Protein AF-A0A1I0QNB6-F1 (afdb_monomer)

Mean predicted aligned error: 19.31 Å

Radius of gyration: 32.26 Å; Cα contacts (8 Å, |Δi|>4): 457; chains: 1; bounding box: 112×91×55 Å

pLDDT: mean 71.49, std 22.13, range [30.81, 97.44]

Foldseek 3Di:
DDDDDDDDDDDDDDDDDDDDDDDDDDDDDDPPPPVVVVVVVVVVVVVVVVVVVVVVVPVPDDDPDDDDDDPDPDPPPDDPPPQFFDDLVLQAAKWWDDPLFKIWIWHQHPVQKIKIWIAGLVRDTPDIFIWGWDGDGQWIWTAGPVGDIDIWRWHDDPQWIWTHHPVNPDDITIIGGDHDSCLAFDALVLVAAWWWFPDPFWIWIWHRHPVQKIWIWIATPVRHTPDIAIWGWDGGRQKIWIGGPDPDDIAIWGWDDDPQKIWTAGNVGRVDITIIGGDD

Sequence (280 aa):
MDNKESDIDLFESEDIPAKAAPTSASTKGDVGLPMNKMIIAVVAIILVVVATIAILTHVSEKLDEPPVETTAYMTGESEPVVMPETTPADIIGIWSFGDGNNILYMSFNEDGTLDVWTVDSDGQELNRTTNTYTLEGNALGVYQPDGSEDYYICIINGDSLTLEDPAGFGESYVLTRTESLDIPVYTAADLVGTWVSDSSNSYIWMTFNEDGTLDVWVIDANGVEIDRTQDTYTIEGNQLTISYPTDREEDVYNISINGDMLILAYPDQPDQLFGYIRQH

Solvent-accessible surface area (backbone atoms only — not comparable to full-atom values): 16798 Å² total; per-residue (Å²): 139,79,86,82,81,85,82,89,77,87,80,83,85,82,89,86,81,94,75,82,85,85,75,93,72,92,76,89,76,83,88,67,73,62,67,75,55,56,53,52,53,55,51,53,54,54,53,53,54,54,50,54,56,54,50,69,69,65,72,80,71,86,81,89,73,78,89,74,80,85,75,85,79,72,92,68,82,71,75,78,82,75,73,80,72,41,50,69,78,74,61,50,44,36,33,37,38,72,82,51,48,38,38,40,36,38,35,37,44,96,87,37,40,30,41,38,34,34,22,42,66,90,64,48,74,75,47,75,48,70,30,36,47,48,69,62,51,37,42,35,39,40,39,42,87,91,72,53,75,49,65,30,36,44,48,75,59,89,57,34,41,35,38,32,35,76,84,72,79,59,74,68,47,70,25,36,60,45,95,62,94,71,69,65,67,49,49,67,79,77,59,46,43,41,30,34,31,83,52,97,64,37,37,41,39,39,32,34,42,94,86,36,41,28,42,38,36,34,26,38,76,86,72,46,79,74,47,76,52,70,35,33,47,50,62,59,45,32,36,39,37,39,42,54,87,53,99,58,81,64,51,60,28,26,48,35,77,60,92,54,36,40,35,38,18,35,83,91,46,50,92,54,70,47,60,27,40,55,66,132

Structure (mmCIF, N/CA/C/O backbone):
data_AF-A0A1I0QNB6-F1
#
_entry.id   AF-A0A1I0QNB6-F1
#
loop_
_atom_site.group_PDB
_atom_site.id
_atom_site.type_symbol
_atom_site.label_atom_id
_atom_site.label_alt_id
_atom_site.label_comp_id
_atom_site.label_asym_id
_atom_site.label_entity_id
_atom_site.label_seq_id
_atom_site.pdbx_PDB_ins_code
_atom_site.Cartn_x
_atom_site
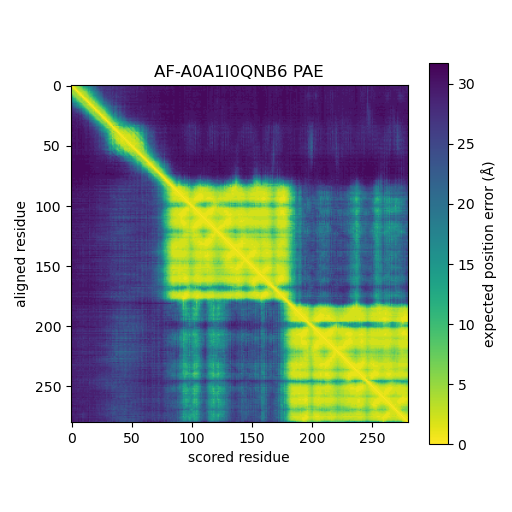.Cartn_y
_atom_site.Cartn_z
_atom_site.occupancy
_atom_site.B_iso_or_equiv
_atom_site.auth_seq_id
_atom_site.auth_comp_id
_atom_site.auth_asym_id
_atom_site.auth_atom_id
_atom_site.pdbx_PDB_model_num
ATOM 1 N N . MET A 1 1 ? 77.920 -45.436 11.888 1.00 45.47 1 MET A N 1
ATOM 2 C CA . MET A 1 1 ? 77.565 -45.452 10.448 1.00 45.47 1 MET A CA 1
ATOM 3 C C . MET A 1 1 ? 76.118 -44.982 10.370 1.00 45.47 1 MET A C 1
ATOM 5 O O . MET A 1 1 ? 75.231 -45.783 10.127 1.00 45.47 1 MET A O 1
ATOM 9 N N . ASP A 1 2 ? 75.779 -43.826 10.927 1.00 37.50 2 ASP A N 1
ATOM 10 C CA . ASP A 1 2 ? 76.158 -42.432 10.609 1.00 37.50 2 ASP A CA 1
ATOM 11 C C . ASP A 1 2 ? 75.386 -41.872 9.417 1.00 37.50 2 ASP A C 1
ATOM 13 O O . ASP A 1 2 ? 75.623 -42.254 8.274 1.00 37.50 2 ASP A O 1
ATOM 17 N N . ASN A 1 3 ? 74.528 -40.916 9.785 1.00 35.03 3 ASN A N 1
ATOM 18 C CA . ASN A 1 3 ? 74.144 -39.679 9.115 1.00 35.03 3 ASN A CA 1
ATOM 19 C C . ASN A 1 3 ? 73.474 -39.726 7.739 1.00 35.03 3 ASN A C 1
ATOM 21 O O . ASN A 1 3 ? 74.093 -40.012 6.717 1.00 35.03 3 ASN A O 1
ATOM 25 N N . LYS A 1 4 ? 72.256 -39.174 7.709 1.00 41.38 4 LYS A N 1
ATOM 26 C CA . LYS A 1 4 ? 72.081 -37.792 7.232 1.00 41.38 4 LYS A CA 1
ATOM 27 C C . LYS A 1 4 ? 70.783 -37.186 7.776 1.00 41.38 4 LYS A C 1
ATOM 29 O O . LYS A 1 4 ? 69.709 -37.386 7.220 1.00 41.38 4 LYS A O 1
ATOM 34 N N . GLU A 1 5 ? 70.930 -36.453 8.875 1.00 37.16 5 GLU A N 1
ATOM 35 C CA . GLU A 1 5 ? 70.146 -35.248 9.138 1.00 37.16 5 GLU A CA 1
ATOM 36 C C . GLU A 1 5 ? 70.505 -34.222 8.050 1.00 37.16 5 GLU A C 1
ATOM 38 O O . GLU A 1 5 ? 71.661 -34.143 7.622 1.00 37.16 5 GLU A O 1
ATOM 43 N N . SER A 1 6 ? 69.514 -33.502 7.529 1.00 47.28 6 SER A N 1
ATOM 44 C CA . SER A 1 6 ? 69.752 -32.326 6.695 1.00 47.28 6 SER A CA 1
ATOM 45 C C . SER A 1 6 ? 69.582 -31.098 7.571 1.00 47.28 6 SER A C 1
ATOM 47 O O . SER A 1 6 ? 68.456 -30.699 7.876 1.00 47.28 6 SER A O 1
ATOM 49 N N . ASP A 1 7 ? 70.736 -30.581 7.972 1.00 39.81 7 ASP A N 1
ATOM 50 C CA . ASP A 1 7 ? 70.950 -29.357 8.718 1.00 39.81 7 ASP A CA 1
ATOM 51 C C . ASP A 1 7 ? 70.306 -28.141 8.047 1.00 39.81 7 ASP A C 1
ATOM 53 O O . ASP A 1 7 ? 70.397 -27.917 6.836 1.00 39.81 7 ASP A O 1
ATOM 57 N N . ILE A 1 8 ? 69.670 -27.352 8.905 1.00 42.81 8 ILE A N 1
ATOM 58 C CA . ILE A 1 8 ? 69.374 -25.940 8.725 1.00 42.81 8 ILE A CA 1
ATOM 59 C C . ILE A 1 8 ? 70.598 -25.198 9.269 1.00 42.81 8 ILE A C 1
ATOM 61 O O . ILE A 1 8 ? 70.803 -25.191 10.477 1.00 42.81 8 ILE A O 1
ATOM 65 N N . ASP A 1 9 ? 71.368 -24.563 8.387 1.00 38.84 9 ASP A N 1
ATOM 66 C CA . ASP A 1 9 ? 72.292 -23.476 8.733 1.00 38.84 9 ASP A CA 1
ATOM 67 C C . ASP A 1 9 ? 71.801 -22.227 7.982 1.00 38.84 9 ASP A C 1
ATOM 69 O O . ASP A 1 9 ? 71.641 -22.245 6.760 1.00 38.84 9 ASP A O 1
ATOM 73 N N . LEU A 1 10 ? 71.288 -21.195 8.661 1.00 36.91 10 LEU A N 1
ATOM 74 C CA . LEU A 1 10 ? 72.033 -20.175 9.415 1.00 36.91 10 LEU A CA 1
ATOM 75 C C . LEU A 1 10 ? 73.122 -19.503 8.570 1.00 36.91 10 LEU A C 1
ATOM 77 O O . LEU A 1 10 ? 74.275 -19.914 8.543 1.00 36.91 10 LEU A O 1
ATOM 81 N N . PHE A 1 11 ? 72.736 -18.389 7.948 1.00 34.91 11 PHE A N 1
ATOM 82 C CA . PHE A 1 11 ? 73.629 -17.247 7.799 1.00 34.91 11 PHE A CA 1
ATOM 83 C C . PHE A 1 11 ? 73.084 -16.095 8.651 1.00 34.91 11 PHE A C 1
ATOM 85 O O . PHE A 1 11 ? 72.106 -15.437 8.293 1.00 34.91 11 PHE A O 1
ATOM 92 N N . GLU A 1 12 ? 73.733 -15.920 9.805 1.00 37.19 12 GLU A N 1
ATOM 93 C CA . GLU A 1 12 ? 73.888 -14.669 10.559 1.00 37.19 12 GLU A CA 1
ATOM 94 C C . GLU A 1 12 ? 74.493 -13.599 9.627 1.00 37.19 12 GLU A C 1
ATOM 96 O O . GLU A 1 12 ? 75.381 -13.888 8.827 1.00 37.19 12 GLU A O 1
ATOM 101 N N . SER A 1 13 ? 73.819 -12.463 9.446 1.00 48.81 13 SER A N 1
ATOM 102 C CA . SER A 1 13 ? 73.962 -11.188 10.174 1.00 48.81 13 SER A CA 1
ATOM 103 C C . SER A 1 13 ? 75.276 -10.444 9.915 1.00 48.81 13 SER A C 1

.....

WHAT THE EXERCISE ASKS: Your answer must be the lines above from the one containing "ATOM 3 C C ." to the one containing "ATOM 34 N N", both included, restated word for word.

SOLVED EXERCISE:
ATOM 3 C C . MET A 1 1 ? 76.118 -44.982 10.370 1.00 45.47 1 MET A C 1
ATOM 5 O O . MET A 1 1 ? 75.231 -45.783 10.127 1.00 45.47 1 MET A O 1
ATOM 9 N N . ASP A 1 2 ? 75.779 -43.826 10.927 1.00 37.50 2 ASP A N 1
ATOM 10 C CA . ASP A 1 2 ? 76.158 -42.432 10.609 1.00 37.50 2 ASP A CA 1
ATOM 11 C C . ASP A 1 2 ? 75.386 -41.872 9.417 1.00 37.50 2 ASP A C 1
ATOM 13 O O . ASP A 1 2 ? 75.623 -42.254 8.274 1.00 37.50 2 ASP A O 1
ATOM 17 N N . ASN A 1 3 ? 74.528 -40.916 9.785 1.00 35.03 3 ASN A N 1
ATOM 18 C CA . ASN A 1 3 ? 74.144 -39.679 9.115 1.00 35.03 3 ASN A CA 1
ATOM 19 C C . ASN A 1 3 ? 73.474 -39.726 7.739 1.00 35.03 3 ASN A C 1
ATOM 21 O O . ASN A 1 3 ? 74.093 -40.012 6.717 1.00 35.03 3 ASN A O 1
ATOM 25 N N . LYS A 1 4 ? 72.256 -39.174 7.709 1.00 41.38 4 LYS A N 1
ATOM 26 C CA . LYS A 1 4 ? 72.081 -37.792 7.232 1.00 41.38 4 LYS A CA 1
ATOM 27 C C . LYS A 1 4 ? 70.783 -37.186 7.776 1.00 41.38 4 LYS A C 1
ATOM 29 O O . LYS A 1 4 ? 69.709 -37.386 7.220 1.00 41.38 4 LYS A O 1
ATOM 34 N N . GLU A 1 5 ? 70.930 -36.453 8.875 1.00 37.16 5 GLU A N 1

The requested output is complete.